Closed GoogleCodeExporter closed 9 years ago

GoogleCodeExporter commented 9 years ago
If you run Lib/test/test_code.py under -j always, the weakref tests fail. 
I've been trying to track this down over break, but it hasn't yielded so
I'm opening this bug in case anyone else can chime in with the answer.

To reproduce this more quickly, you can just put
_llvm.set_jit_control("always") at the top of the failing test case and it
will still fail (at least it does for me).

The clues I have so far:

The gc module says there are no referrers to the code object, so it must be
held by a non-PyObject, or we have a refleak.
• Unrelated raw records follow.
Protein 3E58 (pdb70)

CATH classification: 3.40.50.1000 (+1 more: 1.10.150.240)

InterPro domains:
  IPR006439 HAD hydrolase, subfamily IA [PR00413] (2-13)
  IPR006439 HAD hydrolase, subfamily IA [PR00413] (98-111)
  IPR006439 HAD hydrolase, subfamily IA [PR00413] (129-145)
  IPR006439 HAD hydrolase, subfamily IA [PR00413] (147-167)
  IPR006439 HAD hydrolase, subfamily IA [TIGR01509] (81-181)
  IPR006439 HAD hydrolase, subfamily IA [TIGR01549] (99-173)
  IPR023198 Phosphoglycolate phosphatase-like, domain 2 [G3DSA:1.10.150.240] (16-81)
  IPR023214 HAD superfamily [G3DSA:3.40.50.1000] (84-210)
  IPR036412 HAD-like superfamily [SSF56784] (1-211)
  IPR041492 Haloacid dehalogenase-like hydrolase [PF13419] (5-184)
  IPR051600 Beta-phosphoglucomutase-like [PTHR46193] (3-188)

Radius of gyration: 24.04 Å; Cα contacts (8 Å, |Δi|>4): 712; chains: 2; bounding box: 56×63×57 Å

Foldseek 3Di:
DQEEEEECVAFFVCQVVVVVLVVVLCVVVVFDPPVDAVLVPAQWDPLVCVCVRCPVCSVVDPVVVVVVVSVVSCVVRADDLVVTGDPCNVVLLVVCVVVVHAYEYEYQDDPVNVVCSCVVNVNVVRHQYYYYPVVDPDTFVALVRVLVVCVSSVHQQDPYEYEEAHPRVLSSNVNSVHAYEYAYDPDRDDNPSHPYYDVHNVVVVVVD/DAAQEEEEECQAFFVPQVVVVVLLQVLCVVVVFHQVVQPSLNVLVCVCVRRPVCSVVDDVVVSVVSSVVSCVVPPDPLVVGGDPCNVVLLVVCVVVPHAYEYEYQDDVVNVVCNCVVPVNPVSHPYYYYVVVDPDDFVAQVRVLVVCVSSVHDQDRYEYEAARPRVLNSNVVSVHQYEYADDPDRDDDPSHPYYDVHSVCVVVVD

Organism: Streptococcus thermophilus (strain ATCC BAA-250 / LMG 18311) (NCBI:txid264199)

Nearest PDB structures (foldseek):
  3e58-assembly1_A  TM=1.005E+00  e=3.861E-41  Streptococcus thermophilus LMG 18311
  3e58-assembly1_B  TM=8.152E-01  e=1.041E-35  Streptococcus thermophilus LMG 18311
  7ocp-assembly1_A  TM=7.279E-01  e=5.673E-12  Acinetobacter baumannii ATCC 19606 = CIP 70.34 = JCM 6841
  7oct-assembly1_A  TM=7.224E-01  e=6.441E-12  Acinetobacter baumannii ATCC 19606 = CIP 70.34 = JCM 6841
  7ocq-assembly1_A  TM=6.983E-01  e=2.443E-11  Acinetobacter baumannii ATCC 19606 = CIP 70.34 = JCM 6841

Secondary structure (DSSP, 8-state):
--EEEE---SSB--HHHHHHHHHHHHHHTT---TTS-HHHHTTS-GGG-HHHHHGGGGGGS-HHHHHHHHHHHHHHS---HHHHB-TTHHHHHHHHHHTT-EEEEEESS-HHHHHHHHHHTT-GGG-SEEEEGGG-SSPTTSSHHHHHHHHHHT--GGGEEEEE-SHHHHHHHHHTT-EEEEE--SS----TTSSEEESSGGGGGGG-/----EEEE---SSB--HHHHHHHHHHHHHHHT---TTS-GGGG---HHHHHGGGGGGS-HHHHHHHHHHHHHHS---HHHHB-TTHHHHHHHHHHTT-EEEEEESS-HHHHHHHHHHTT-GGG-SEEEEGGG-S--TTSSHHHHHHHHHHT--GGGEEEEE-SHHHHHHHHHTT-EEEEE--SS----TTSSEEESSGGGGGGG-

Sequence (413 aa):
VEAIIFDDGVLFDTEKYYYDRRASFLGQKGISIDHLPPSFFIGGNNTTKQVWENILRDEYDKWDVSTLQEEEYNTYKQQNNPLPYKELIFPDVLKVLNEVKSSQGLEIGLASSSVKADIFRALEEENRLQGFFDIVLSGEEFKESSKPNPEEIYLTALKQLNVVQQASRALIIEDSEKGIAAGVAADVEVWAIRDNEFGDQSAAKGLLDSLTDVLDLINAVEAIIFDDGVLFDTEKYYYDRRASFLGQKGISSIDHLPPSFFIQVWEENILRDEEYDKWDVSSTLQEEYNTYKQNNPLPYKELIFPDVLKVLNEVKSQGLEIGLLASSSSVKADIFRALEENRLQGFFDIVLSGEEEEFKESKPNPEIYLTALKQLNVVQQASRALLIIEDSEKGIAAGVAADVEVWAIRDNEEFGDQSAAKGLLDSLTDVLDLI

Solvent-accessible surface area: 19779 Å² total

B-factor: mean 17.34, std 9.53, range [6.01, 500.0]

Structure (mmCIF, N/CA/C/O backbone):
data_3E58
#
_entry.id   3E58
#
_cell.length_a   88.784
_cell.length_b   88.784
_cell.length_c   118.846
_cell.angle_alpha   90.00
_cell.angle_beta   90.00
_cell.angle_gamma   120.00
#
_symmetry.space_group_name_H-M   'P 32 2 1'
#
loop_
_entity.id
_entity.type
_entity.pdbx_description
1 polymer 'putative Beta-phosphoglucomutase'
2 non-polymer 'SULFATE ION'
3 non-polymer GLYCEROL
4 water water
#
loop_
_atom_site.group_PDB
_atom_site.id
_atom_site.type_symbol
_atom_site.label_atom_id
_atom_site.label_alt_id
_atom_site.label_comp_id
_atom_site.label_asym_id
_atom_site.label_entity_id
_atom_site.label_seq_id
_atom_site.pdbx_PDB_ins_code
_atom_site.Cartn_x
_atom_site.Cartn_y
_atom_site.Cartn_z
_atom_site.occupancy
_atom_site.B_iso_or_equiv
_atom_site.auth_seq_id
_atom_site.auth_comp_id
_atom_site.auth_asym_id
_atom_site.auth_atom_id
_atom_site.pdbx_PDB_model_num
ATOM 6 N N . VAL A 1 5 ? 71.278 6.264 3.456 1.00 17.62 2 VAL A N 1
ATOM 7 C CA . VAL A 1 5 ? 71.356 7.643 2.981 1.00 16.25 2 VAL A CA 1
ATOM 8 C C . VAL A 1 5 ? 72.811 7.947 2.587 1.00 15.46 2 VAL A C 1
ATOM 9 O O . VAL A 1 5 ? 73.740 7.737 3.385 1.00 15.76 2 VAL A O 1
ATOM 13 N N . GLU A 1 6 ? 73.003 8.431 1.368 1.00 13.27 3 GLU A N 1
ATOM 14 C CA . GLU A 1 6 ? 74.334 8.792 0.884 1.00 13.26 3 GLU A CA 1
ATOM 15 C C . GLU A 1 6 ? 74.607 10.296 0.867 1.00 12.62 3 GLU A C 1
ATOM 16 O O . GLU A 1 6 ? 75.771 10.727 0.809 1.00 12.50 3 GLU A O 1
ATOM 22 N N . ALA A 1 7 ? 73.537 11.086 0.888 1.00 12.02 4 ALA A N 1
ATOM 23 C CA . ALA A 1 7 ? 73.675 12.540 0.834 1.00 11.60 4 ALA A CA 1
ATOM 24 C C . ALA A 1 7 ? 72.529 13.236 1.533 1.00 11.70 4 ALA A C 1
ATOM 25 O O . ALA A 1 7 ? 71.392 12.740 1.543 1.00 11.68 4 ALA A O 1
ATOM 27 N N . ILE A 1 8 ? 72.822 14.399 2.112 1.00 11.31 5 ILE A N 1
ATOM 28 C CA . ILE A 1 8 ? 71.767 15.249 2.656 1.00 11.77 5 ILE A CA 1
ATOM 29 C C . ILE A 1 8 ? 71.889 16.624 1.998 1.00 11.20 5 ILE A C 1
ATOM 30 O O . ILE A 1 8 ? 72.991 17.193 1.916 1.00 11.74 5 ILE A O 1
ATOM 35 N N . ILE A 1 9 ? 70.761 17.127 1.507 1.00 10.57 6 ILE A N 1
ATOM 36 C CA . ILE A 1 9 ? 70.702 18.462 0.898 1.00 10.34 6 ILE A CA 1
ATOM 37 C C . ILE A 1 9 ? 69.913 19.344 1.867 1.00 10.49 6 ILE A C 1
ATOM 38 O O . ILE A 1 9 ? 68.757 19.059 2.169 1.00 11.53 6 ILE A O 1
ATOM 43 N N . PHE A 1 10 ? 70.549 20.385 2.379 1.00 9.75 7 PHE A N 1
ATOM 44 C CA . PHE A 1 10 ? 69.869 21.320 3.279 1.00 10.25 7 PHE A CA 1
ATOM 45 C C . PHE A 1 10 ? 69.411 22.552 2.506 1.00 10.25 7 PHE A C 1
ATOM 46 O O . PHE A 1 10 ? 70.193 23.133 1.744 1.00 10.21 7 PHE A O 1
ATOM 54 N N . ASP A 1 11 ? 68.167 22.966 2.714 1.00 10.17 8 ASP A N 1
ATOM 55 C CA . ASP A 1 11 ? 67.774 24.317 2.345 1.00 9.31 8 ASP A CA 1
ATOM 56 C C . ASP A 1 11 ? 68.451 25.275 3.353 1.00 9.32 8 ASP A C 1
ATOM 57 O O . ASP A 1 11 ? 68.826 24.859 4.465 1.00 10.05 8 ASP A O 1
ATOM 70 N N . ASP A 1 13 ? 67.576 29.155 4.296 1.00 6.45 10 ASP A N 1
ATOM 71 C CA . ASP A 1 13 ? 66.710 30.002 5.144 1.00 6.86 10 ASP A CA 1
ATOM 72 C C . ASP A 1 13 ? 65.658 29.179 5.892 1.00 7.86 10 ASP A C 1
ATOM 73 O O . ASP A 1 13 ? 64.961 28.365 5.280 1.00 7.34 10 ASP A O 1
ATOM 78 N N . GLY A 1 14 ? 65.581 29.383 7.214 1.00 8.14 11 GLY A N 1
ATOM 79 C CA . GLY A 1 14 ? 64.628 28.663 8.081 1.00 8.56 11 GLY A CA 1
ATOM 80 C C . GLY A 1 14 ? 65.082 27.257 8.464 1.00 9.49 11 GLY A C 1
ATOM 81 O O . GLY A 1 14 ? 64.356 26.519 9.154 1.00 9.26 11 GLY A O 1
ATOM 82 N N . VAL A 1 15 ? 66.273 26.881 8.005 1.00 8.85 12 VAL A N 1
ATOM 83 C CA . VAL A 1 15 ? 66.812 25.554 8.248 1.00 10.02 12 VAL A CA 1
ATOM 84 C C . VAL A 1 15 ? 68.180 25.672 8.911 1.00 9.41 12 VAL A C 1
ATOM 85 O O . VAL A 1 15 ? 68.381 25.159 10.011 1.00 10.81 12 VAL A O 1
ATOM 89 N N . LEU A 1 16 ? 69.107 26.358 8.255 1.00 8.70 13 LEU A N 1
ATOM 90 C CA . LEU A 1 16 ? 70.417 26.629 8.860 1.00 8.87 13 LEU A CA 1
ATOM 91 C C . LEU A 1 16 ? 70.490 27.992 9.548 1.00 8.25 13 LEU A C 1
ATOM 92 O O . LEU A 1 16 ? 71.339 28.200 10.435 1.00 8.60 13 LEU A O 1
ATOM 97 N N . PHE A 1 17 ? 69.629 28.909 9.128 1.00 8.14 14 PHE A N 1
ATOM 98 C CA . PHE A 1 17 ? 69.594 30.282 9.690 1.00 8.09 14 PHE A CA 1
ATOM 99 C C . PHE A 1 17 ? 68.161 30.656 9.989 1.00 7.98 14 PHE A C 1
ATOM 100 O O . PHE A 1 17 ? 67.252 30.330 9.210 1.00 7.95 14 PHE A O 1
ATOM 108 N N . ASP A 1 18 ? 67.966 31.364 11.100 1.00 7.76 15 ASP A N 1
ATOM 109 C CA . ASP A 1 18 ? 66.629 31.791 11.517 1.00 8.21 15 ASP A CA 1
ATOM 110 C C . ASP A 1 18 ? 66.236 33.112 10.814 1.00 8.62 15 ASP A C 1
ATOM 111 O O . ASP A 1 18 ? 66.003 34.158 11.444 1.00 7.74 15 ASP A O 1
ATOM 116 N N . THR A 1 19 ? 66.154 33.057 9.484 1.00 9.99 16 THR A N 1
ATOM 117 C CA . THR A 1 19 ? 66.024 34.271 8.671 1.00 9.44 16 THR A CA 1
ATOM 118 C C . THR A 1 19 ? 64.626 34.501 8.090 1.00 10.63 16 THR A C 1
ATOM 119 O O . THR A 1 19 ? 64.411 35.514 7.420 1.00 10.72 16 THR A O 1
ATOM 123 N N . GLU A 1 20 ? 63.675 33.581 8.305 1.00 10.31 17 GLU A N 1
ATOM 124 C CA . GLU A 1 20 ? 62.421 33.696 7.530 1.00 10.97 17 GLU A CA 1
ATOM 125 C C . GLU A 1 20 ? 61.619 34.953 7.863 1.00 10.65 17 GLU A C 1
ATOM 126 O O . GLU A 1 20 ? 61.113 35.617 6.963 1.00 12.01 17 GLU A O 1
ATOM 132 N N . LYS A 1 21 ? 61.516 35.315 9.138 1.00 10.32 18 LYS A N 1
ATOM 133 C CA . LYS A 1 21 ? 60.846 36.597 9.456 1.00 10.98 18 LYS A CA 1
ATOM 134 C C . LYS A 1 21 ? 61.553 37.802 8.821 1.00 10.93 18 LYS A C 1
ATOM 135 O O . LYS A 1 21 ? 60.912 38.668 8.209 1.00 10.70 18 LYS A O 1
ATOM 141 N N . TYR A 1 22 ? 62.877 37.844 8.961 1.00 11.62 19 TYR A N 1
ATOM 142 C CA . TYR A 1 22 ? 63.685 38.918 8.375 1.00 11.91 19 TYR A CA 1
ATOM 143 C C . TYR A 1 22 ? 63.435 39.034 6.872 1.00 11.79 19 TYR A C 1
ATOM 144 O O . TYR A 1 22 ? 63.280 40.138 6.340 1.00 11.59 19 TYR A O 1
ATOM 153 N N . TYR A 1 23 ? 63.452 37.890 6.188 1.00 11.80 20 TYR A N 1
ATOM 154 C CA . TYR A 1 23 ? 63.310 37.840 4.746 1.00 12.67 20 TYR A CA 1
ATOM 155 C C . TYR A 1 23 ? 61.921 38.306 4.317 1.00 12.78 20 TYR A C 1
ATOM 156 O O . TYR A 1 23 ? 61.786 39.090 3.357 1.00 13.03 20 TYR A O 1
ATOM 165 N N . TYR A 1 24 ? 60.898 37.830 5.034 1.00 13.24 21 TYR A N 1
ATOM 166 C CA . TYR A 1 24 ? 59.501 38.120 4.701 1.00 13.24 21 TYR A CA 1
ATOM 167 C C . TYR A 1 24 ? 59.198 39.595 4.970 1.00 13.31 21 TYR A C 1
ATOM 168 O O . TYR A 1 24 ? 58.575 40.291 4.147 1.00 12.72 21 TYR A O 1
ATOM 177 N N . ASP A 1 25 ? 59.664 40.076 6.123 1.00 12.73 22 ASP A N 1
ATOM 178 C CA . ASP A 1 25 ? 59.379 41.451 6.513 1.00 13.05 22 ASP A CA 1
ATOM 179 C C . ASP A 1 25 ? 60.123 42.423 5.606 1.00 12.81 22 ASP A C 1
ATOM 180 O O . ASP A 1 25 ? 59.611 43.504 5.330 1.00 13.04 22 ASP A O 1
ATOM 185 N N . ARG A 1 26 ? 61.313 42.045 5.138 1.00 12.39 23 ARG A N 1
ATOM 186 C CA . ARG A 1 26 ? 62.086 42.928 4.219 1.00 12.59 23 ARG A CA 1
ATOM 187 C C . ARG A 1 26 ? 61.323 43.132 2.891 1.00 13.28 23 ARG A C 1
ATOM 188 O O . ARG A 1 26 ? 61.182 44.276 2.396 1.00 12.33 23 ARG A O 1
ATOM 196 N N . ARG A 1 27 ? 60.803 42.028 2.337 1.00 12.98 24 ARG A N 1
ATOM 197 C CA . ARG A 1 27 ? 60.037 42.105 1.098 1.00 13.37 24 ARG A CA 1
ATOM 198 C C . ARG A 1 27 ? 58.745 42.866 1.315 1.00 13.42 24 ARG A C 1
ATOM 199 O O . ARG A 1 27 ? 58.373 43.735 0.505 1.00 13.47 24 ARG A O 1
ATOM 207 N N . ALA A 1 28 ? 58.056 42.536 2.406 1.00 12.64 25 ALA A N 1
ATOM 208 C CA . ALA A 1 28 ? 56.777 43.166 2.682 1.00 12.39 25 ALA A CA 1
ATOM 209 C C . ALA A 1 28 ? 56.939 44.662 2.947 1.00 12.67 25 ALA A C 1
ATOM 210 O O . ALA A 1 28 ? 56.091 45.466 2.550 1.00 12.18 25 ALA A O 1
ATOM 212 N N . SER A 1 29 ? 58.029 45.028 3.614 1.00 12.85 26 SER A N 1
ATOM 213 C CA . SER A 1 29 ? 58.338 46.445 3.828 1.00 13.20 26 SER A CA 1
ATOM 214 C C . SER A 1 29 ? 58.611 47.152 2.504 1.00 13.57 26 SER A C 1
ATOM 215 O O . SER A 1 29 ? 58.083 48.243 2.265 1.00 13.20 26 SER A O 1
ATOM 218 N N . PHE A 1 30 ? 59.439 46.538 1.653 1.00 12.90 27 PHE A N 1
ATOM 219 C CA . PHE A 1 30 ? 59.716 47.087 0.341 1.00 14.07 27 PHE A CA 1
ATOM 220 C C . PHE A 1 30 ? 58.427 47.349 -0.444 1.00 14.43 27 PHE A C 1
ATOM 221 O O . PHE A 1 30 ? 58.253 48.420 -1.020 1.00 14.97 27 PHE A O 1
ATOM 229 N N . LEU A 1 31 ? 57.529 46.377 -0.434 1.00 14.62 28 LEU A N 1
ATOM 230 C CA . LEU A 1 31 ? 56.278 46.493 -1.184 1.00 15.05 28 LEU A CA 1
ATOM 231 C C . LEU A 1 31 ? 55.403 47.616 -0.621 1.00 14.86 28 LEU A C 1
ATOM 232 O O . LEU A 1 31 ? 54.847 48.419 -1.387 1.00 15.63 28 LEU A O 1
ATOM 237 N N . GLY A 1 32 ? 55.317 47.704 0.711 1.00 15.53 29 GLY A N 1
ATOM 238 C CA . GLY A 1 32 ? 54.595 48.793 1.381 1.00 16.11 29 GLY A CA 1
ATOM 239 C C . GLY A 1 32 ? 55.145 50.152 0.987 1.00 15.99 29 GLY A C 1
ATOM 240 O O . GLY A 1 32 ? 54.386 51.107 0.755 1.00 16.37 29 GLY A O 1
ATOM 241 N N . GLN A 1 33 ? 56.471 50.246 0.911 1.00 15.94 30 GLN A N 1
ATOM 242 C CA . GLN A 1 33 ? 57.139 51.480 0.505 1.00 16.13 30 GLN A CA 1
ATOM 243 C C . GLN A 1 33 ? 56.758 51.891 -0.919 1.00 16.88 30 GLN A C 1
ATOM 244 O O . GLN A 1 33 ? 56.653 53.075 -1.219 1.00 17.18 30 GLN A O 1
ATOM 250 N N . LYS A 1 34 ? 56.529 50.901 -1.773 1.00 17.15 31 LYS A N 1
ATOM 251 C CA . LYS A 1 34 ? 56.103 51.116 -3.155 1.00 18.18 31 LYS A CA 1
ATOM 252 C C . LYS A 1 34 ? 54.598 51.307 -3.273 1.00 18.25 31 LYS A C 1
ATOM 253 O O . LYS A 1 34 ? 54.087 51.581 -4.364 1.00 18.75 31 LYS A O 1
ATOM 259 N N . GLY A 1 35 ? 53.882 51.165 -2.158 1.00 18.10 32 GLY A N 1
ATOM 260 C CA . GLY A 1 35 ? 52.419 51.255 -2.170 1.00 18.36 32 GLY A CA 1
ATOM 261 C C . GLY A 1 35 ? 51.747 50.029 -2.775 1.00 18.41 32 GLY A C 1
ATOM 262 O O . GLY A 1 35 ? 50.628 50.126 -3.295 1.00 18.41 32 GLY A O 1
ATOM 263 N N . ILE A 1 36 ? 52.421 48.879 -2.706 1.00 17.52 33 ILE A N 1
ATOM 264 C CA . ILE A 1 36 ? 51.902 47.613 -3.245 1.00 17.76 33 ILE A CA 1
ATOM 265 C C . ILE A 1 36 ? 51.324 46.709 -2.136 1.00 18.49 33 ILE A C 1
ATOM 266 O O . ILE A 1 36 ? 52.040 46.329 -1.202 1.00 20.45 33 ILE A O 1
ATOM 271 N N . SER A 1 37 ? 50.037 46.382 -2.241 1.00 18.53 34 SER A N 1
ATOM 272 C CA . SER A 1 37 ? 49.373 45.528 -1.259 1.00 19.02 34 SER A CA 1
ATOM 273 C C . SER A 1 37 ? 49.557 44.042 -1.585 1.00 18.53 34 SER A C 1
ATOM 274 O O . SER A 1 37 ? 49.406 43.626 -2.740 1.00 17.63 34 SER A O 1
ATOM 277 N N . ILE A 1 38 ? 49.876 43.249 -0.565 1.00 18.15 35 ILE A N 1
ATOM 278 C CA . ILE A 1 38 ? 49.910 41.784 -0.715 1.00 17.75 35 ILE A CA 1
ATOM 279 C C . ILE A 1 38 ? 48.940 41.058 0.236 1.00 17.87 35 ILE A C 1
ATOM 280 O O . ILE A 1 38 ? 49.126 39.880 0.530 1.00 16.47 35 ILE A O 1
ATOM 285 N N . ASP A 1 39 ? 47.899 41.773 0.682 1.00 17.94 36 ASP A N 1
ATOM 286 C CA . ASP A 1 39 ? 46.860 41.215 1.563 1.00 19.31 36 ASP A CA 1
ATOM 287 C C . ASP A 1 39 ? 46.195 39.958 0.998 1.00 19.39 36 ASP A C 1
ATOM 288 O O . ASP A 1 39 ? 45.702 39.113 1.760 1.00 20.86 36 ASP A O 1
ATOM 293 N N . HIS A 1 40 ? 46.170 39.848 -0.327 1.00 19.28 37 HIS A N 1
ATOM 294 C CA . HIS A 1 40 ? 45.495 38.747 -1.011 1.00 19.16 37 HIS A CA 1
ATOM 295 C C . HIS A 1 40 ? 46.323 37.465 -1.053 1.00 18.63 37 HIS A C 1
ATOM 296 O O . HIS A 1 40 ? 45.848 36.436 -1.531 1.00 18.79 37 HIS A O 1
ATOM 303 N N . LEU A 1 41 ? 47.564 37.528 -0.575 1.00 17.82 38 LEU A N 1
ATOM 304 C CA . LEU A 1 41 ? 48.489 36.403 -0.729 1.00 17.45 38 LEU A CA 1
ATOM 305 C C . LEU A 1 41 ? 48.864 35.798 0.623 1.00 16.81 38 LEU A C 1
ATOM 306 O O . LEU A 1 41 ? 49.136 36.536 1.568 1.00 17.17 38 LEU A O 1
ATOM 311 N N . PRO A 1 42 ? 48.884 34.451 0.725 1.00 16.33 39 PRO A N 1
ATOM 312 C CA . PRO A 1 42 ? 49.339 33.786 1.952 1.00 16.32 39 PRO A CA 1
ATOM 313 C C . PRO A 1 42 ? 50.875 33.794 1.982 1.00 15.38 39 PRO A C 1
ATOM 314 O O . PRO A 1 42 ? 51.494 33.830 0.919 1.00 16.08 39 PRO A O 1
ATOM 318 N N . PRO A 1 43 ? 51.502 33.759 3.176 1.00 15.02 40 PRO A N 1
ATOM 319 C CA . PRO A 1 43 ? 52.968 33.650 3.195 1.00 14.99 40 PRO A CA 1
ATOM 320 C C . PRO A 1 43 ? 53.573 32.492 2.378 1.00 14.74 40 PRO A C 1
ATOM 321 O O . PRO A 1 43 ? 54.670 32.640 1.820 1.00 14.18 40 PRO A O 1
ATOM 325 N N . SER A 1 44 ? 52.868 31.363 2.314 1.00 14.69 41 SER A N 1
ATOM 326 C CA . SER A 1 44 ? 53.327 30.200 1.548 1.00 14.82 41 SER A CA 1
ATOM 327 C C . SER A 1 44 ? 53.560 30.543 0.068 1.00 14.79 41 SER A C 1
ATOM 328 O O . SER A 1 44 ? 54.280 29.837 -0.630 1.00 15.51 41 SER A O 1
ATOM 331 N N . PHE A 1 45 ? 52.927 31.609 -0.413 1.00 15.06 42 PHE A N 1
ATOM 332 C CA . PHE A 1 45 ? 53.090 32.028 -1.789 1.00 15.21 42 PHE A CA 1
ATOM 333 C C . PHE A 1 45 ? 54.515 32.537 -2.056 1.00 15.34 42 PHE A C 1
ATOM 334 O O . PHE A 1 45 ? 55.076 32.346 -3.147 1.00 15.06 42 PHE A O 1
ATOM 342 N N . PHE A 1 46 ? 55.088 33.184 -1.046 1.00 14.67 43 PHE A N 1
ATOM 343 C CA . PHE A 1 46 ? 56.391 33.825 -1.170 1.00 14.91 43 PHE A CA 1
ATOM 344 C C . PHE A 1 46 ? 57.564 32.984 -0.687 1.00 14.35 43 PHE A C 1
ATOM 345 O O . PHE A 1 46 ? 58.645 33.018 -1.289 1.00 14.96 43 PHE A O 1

The only code compiled during the test case is the code object constructed
by the exec statement.  Nothing else is compiled.

I think the first step is to figure out where we incref code objects when
compiling code objects, but I can't seem to find any such places.

Original issue reported on code.google.com by reid.kle...@gmail.com on 29 Dec 2009 at 3:53

GoogleCodeExporter commented 9 years ago
Aha, I think I found it.  Consider the following code:
def make_f():
    def f(): pass
    return f

This has the bytecode:
  2           0 LOAD_CONST               1 (<code object f at 0x38530, file
"<stdin>", line 2>)
              3 MAKE_FUNCTION            0
              6 STORE_FAST               0 (f)

  3           9 LOAD_FAST                0 (f)
             12 RETURN_VALUE        

The code object for the new f being created is a local constant of the code 
object
that makes f.  I looked at LOAD_CONST in the function builder, and it uses
ConstantMirror::GetGlobalVariableFor(PyObject *), which uses the complex value 
handle
mechanism that Jeff created to incref globals to preserve them until after the 
LLVM
global variable has become unused.  If I forcibly collect unused globals from 
GDB
while stopped after the exec, the test passes.

In order to make the test pass under -j always, I think we need to expose a way 
to
collect globals to Python code somehow.  We could do it by adding a method to 
the
_llvm module, but that's gross.  I was thinking that if someone explicitly calls
gc.collect, then it should also collect dead globals.  Does that sound 
appropriate? 
I'll send out a change soon that does that.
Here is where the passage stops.